- **Description of the task**: Please set down exactly the lines of the listing below from the line containing "ATOM 13 O O" through the line containing "ATOM 23 C CA", both lines included, leaving out all other lines.
++++
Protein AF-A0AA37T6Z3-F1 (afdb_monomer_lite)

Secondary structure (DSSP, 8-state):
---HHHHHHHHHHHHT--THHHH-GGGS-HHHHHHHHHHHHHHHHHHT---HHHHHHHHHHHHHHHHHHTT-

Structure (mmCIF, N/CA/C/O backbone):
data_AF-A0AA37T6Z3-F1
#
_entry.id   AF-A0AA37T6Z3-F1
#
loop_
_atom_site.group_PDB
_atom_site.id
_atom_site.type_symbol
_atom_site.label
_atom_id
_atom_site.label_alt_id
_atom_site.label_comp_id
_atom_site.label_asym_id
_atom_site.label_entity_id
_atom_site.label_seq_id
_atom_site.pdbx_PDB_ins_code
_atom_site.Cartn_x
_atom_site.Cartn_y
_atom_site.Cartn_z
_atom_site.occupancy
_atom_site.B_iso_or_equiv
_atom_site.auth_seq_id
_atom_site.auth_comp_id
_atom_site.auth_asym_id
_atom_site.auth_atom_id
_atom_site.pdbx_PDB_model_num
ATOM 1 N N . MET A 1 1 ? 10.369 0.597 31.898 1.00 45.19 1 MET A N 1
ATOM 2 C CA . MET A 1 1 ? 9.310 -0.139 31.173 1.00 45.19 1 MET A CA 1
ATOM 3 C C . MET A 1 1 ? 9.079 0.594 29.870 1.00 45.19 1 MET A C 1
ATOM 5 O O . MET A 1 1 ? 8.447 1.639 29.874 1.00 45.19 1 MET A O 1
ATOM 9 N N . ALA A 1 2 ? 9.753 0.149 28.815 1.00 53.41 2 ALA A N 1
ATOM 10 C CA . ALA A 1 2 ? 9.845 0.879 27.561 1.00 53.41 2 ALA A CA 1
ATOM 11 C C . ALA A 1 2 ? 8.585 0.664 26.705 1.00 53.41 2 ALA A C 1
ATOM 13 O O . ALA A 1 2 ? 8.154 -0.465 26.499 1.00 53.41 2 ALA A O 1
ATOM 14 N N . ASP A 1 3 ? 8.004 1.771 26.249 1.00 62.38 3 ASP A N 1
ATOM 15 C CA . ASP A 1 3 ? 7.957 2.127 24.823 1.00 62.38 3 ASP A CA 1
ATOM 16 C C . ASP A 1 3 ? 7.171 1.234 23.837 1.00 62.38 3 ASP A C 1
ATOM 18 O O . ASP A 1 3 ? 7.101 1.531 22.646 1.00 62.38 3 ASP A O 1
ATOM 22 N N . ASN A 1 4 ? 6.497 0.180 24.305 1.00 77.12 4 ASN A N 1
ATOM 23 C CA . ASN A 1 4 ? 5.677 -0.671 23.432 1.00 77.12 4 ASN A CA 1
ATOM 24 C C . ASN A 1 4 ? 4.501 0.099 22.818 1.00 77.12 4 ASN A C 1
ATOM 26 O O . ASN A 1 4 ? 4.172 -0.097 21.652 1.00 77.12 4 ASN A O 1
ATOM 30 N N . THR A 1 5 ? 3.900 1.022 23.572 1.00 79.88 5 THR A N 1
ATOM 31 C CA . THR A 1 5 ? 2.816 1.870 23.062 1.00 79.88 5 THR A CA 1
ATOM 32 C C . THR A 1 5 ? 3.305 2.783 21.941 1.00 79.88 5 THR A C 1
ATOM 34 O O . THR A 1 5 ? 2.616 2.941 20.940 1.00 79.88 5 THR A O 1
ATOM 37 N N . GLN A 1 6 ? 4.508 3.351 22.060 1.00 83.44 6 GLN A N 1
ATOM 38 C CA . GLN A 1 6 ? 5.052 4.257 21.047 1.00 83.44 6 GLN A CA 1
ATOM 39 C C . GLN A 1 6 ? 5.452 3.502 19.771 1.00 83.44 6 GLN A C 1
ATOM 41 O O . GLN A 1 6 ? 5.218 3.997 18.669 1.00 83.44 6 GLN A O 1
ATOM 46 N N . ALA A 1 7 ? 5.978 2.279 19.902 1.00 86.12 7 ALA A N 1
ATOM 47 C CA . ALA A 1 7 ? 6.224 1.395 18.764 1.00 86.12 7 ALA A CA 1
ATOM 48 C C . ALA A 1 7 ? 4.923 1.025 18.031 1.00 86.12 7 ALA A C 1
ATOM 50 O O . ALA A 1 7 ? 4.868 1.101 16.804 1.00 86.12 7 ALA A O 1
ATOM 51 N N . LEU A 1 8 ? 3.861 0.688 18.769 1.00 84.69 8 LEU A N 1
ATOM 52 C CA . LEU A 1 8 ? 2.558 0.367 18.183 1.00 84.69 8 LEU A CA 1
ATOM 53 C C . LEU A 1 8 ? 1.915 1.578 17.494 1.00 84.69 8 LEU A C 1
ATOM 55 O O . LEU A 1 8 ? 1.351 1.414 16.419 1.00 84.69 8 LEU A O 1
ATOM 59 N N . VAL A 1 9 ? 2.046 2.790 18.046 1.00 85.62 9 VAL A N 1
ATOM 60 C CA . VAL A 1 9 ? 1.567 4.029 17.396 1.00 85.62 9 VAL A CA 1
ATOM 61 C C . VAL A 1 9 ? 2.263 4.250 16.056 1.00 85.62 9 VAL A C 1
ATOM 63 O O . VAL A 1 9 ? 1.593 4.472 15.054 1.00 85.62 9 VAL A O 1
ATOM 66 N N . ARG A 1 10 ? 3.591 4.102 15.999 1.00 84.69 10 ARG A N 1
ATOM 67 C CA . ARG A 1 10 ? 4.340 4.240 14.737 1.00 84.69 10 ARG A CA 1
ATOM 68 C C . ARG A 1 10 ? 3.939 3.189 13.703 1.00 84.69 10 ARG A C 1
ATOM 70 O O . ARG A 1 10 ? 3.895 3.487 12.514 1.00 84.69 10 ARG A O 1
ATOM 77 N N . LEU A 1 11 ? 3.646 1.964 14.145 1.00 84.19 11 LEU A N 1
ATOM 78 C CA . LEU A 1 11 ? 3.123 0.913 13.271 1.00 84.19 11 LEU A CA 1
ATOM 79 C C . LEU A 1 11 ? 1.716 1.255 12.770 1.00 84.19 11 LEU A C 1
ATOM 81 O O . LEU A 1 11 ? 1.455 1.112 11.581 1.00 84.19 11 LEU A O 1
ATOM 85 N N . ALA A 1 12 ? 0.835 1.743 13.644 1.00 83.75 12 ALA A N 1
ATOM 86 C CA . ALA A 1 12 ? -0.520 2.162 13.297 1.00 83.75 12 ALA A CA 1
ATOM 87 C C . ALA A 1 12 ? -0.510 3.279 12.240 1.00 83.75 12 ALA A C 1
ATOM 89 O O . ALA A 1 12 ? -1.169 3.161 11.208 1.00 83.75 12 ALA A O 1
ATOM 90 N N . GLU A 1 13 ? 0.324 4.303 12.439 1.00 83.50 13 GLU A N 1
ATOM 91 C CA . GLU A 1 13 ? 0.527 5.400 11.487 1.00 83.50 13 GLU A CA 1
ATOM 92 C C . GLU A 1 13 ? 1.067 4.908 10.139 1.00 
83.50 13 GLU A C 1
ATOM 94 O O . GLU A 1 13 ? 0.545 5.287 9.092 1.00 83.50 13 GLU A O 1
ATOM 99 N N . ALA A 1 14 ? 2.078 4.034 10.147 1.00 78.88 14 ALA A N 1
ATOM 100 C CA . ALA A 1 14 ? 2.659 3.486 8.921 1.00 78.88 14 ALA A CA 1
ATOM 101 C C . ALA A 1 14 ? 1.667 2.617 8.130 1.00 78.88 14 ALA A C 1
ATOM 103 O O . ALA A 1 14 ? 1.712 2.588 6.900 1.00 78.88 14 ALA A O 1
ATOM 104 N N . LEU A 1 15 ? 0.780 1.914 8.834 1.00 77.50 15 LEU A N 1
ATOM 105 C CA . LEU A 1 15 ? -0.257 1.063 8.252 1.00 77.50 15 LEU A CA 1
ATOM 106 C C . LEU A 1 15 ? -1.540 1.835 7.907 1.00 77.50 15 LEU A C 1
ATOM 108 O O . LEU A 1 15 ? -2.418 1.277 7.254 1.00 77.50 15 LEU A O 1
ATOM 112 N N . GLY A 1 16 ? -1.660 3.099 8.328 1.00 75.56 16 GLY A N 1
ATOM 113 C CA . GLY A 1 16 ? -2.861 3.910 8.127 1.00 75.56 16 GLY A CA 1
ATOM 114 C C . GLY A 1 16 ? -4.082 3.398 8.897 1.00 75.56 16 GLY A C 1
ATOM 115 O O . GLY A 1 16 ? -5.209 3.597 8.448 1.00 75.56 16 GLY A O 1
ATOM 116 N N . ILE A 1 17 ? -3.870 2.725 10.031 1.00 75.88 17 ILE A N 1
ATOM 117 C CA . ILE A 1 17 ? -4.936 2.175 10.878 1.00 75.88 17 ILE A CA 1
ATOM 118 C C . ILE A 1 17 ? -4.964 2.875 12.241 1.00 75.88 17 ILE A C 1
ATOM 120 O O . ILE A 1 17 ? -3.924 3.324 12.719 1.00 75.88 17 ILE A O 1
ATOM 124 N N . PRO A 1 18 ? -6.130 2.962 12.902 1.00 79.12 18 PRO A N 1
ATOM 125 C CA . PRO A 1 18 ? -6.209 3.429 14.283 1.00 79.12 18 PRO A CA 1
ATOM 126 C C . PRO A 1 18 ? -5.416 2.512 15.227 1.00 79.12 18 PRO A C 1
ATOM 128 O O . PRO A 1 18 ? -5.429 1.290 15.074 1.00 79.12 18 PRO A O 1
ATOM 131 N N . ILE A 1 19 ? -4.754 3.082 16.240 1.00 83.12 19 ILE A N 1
++++
- **The completed task**:
ATOM 13 O O . ALA A 1 2 ? 8.154 -0.465 26.499 1.00 53.41 2 ALA A O 1
ATOM 14 N N . ASP A 1 3 ? 8.004 1.771 26.249 1.00 62.38 3 ASP A N 1
ATOM 15 C CA . ASP A 1 3 ? 7.957 2.127 24.823 1.00 62.38 3 ASP A CA 1
ATOM 16 C C . ASP A 1 3 ? 7.171 1.234 23.837 1.00 62.38 3 ASP A C 1
ATOM 18 O O . ASP A 1 3 ? 7.101 1.531 22.646 1.00 62.38 3 ASP A O 1
ATOM 22 N N . ASN A 1 4 ? 6.497 0.180 24.305 1.00 77.12 4 ASN A N 1
ATOM 23 C CA . ASN A 1 4 ? 5.677 -0.671 23.432 1.00 77.12 4 ASN A CA 1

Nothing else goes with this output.